3. Orbene, neppure il ricorrente pone in discussione che per il reato contestato sia applicabile, in via cautelare, la misura detentiva; sotto il profilo della continenza, e’ pacifico che la condanna inflitta e passata in giudicato e’ superiore alla carcerazione complessivamente sofferta. Ne’ rileva, sotto tale profilo, il riconoscimento, nel giudizio di merito, della attenuante ad effetto speciale del fatto di lieve entita’ (L. n. 895 del 1967, articolo 5), non inserita nella originaria contestazione cautelare. Sul punto, la Corte territoriale ha fatto corretta applicazione dei consolidati principi secondo cui ai fini del computo dei termini di durata della custodia cautelare, nella determinazione della pena prevista per il reato per cui si procede si tiene conto anche delle circostanze attenuanti ad effetto speciale, solo se figurino “ab initio” nel fatto contestato dal P.M., ovvero se vengano riconosciute sussistenti dal giudice per le indagini preliminari, in sede di applicazione della misura coercitiva, o dal tribunale della liberta’, in sede di riesame o di appello, nell’ambito del rispettivo potere di qualificazione giuridica del fatto stesso (Sez. 4, n. 41269 del 09/02/2001, Rv. 220879; Sez. 6, n. 32636 del 19/09/2006, Rv. 235137; Sez. 6, n. 7199 del 08/02/2013, Rv. 25450).
4. Il ragionamento della Corte territoriale e’ dunque pienamente conforme ai parametri giurisprudenziali sopra evidenziati e risulta immune da censure.

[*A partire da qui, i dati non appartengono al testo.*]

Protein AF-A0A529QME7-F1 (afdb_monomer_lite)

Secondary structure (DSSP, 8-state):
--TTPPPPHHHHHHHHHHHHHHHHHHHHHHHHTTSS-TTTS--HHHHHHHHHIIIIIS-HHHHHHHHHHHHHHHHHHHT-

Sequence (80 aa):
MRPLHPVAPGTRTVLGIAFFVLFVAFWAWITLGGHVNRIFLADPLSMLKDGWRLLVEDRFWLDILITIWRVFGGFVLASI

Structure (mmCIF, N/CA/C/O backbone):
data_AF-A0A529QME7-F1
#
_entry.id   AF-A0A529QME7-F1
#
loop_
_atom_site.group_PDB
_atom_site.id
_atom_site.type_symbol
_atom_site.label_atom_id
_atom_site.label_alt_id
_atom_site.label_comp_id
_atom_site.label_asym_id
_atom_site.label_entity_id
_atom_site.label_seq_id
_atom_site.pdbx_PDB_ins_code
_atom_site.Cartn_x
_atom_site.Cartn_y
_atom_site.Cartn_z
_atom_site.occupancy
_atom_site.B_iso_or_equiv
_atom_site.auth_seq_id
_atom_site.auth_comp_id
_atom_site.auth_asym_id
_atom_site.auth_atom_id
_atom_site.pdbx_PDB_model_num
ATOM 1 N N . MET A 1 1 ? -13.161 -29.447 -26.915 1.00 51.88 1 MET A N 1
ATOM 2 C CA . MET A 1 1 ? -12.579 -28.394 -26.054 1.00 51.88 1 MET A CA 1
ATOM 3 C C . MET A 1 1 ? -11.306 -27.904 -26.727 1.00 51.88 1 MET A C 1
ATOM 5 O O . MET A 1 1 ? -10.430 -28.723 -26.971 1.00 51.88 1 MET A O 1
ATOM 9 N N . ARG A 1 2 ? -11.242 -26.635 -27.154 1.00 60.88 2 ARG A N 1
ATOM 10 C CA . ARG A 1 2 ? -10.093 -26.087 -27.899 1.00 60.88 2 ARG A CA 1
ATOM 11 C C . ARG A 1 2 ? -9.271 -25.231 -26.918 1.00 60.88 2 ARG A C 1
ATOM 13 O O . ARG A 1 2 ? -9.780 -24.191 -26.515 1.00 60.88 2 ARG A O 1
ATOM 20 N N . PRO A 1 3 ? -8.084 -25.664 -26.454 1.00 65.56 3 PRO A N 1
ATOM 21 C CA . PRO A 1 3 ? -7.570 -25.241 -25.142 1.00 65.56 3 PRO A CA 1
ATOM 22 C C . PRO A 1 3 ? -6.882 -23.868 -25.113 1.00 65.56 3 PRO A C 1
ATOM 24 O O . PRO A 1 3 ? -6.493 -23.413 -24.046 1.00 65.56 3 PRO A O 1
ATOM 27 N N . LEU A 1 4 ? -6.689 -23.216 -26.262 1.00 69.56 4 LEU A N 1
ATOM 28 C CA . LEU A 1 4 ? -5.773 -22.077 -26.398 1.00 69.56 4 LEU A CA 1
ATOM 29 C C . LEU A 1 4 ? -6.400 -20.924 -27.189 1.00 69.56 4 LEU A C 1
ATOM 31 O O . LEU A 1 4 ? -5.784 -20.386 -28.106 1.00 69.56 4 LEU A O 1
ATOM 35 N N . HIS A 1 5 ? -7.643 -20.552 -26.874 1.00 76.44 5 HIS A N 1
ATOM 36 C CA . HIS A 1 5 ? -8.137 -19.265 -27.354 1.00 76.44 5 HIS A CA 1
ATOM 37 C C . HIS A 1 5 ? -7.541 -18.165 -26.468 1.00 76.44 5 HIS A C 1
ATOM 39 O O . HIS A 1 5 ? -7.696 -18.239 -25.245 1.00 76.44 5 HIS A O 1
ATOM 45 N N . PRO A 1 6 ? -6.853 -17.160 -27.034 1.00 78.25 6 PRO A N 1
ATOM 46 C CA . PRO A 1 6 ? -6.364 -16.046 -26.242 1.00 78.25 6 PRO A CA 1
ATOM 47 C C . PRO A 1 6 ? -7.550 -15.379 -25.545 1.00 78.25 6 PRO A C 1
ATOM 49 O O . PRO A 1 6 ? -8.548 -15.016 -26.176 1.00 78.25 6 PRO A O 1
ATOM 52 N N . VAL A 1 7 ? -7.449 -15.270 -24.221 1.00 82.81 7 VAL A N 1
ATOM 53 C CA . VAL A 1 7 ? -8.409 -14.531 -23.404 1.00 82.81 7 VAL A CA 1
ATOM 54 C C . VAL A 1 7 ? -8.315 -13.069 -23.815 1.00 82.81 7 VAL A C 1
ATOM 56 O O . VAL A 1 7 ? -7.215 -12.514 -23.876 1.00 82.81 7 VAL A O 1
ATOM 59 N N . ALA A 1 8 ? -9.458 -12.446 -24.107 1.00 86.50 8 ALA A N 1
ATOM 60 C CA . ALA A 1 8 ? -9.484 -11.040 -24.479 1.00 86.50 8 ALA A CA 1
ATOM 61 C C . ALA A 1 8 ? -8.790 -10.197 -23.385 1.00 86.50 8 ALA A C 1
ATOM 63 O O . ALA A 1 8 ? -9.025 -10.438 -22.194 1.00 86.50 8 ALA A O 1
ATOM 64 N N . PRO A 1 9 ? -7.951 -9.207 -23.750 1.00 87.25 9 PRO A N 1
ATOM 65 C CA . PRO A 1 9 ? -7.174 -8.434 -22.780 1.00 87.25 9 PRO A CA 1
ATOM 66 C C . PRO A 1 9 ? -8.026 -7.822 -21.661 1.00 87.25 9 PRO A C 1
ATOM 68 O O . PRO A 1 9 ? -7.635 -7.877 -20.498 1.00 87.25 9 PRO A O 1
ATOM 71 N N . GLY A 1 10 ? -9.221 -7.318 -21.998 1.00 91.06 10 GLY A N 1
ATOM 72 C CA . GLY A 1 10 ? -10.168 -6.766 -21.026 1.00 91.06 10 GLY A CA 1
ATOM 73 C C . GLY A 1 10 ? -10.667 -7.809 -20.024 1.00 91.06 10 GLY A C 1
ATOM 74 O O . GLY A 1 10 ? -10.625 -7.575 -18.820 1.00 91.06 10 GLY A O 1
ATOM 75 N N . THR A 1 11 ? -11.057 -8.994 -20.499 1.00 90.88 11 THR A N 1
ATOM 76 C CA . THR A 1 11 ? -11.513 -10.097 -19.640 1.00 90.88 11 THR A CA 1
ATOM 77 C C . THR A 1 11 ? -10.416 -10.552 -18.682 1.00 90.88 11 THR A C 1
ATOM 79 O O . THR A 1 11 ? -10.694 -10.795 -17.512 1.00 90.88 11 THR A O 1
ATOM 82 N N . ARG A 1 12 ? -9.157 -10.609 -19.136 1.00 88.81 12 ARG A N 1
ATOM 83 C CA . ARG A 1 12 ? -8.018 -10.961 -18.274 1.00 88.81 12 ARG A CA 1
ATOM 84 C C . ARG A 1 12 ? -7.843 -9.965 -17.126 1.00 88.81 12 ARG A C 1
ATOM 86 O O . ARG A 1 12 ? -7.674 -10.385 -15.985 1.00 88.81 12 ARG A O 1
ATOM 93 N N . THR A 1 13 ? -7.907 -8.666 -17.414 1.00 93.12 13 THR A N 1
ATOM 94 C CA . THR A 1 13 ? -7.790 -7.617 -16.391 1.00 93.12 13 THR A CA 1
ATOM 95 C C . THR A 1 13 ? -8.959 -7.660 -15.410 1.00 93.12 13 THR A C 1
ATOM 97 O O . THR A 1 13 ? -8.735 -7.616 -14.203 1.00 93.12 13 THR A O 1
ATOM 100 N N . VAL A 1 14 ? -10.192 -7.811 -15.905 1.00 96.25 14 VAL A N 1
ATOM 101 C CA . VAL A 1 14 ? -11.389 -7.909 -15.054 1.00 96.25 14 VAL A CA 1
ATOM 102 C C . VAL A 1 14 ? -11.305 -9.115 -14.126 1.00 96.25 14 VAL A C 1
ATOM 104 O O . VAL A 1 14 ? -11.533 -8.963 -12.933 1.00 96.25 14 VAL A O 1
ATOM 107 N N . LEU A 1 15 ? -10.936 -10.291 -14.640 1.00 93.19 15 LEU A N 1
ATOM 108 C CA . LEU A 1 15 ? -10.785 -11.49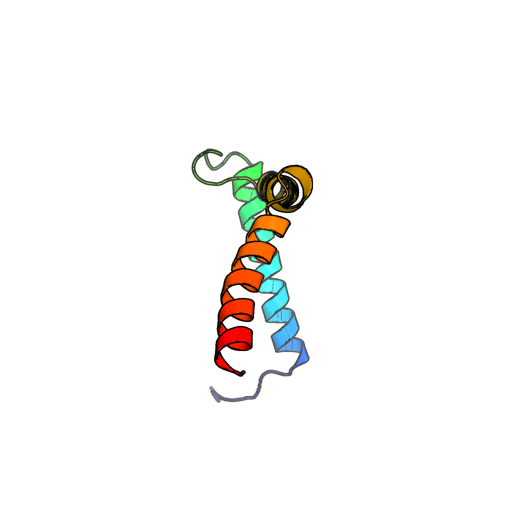5 -13.820 1.00 93.19 15 LEU A CA 1
ATOM 109 C C . LEU A 1 15 ? -9.686 -11.330 -12.764 1.00 93.19 15 LEU A C 1
ATOM 111 O O . LEU A 1 15 ? -9.881 -11.733 -11.619 1.00 93.19 15 LEU A O 1
ATOM 115 N N . GLY A 1 16 ? -8.566 -10.694 -13.124 1.00 93.06 16 GLY A N 1
ATOM 116 C CA . GLY A 1 16 ? -7.495 -10.380 -12.180 1.00 93.06 16 GLY A CA 1
ATOM 117 C C . GLY A 1 16 ? -7.973 -9.470 -11.049 1.00 93.06 16 GLY A C 1
ATOM 118 O O . GLY A 1 16 ? -7.819 -9.810 -9.880 1.00 93.06 16 GLY A O 1
ATOM 119 N N . ILE A 1 17 ? -8.612 -8.346 -11.382 1.00 96.69 17 ILE A N 1
ATOM 120 C CA . ILE A 1 17 ? -9.138 -7.403 -10.383 1.00 96.69 17 ILE A CA 1
ATOM 121 C C . ILE A 1 17 ? -10.222 -8.067 -9.527 1.00 96.69 17 ILE A C 1
ATOM 123 O O . ILE A 1 17 ? -10.190 -7.955 -8.303 1.00 96.69 17 ILE A O 1
ATOM 127 N N . ALA A 1 18 ? -11.156 -8.790 -10.148 1.00 96.31 18 ALA A N 1
ATOM 128 C CA . ALA A 1 18 ? -12.254 -9.451 -9.452 1.00 96.31 18 ALA A CA 1
ATOM 129 C C . ALA A 1 18 ? -11.747 -10.469 -8.426 1.00 96.31 18 ALA A C 1
ATOM 131 O O . ALA A 1 18 ? -12.267 -10.518 -7.315 1.00 96.31 18 ALA A O 1
ATOM 132 N N . PHE A 1 19 ? -10.704 -11.232 -8.758 1.00 95.50 19 PHE A N 1
ATOM 133 C CA . PHE A 1 19 ? -10.082 -12.160 -7.818 1.00 95.50 19 PHE A CA 1
ATOM 134 C C . PHE A 1 19 ? -9.566 -11.446 -6.562 1.00 95.50 19 PHE A C 1
ATOM 136 O O . PHE A 1 19 ? -9.893 -11.856 -5.449 1.00 95.50 19 PHE A O 1
ATOM 143 N N . PHE A 1 20 ? -8.822 -10.347 -6.727 1.00 95.00 20 PHE A N 1
ATOM 144 C CA . PHE A 1 20 ? -8.319 -9.566 -5.593 1.00 95.00 20 PHE A CA 1
ATOM 145 C C . PHE A 1 20 ? -9.449 -8.971 -4.751 1.00 95.00 20 PHE A C 1
ATOM 147 O O . PHE A 1 20 ? -9.406 -9.053 -3.525 1.00 95.00 20 PHE A O 1
ATOM 154 N N . VAL A 1 21 ? -10.477 -8.412 -5.392 1.00 96.00 21 VAL A 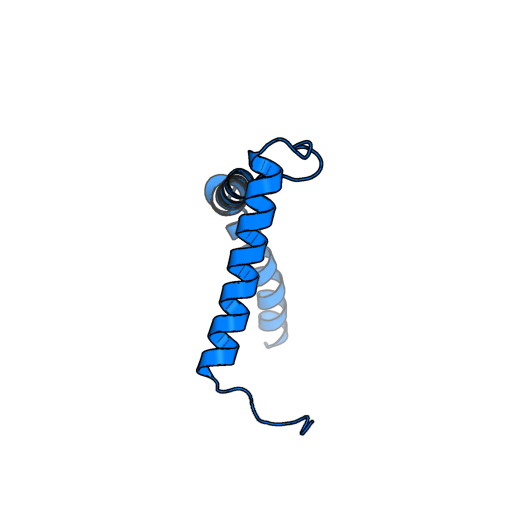N 1
ATOM 155 C CA . VAL A 1 21 ? -11.634 -7.842 -4.686 1.00 96.00 21 VAL A CA 1
ATOM 156 C C . VAL A 1 21 ? -12.367 -8.916 -3.883 1.00 96.00 21 VAL A C 1
ATOM 158 O O . VAL A 1 21 ? -12.642 -8.705 -2.704 1.00 96.00 21 VAL A O 1
ATOM 161 N N . LEU A 1 22 ? -12.649 -10.076 -4.484 1.00 96.12 22 LEU A N 1
ATOM 162 C CA . LEU A 1 22 ? -13.320 -11.187 -3.804 1.00 96.12 22 LEU A CA 1
ATOM 163 C C . LEU A 1 22 ? -12.487 -11.725 -2.640 1.00 96.12 22 LEU A C 1
ATOM 165 O O . LEU A 1 22 ? -13.036 -11.997 -1.574 1.00 96.12 22 LEU A O 1
ATOM 169 N N . PHE A 1 23 ? -11.171 -11.831 -2.819 1.00 93.94 23 PHE A N 1
ATOM 170 C CA . PHE A 1 23 ? -10.257 -12.245 -1.761 1.00 93.94 23 PHE A CA 1
ATOM 171 C C . PHE A 1 23 ? -10.301 -11.283 -0.567 1.00 93.94 23 PHE A C 1
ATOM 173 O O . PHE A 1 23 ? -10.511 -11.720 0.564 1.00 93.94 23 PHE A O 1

Segue al rigetto del ricorso la condanna del ricorrente al pagamento delle spese processuali nonche’ alla refusione delle spese nei confronti del Ministero resistente, liquidate come da dispositivo.
P.Q.M.
Rigetta il ricorso e condanna il ricorrente al pagamento delle spese processuali nonche’ al rimborso delle spese sostenute dal Ministero resistente, che liquida in Euro 1.000,00.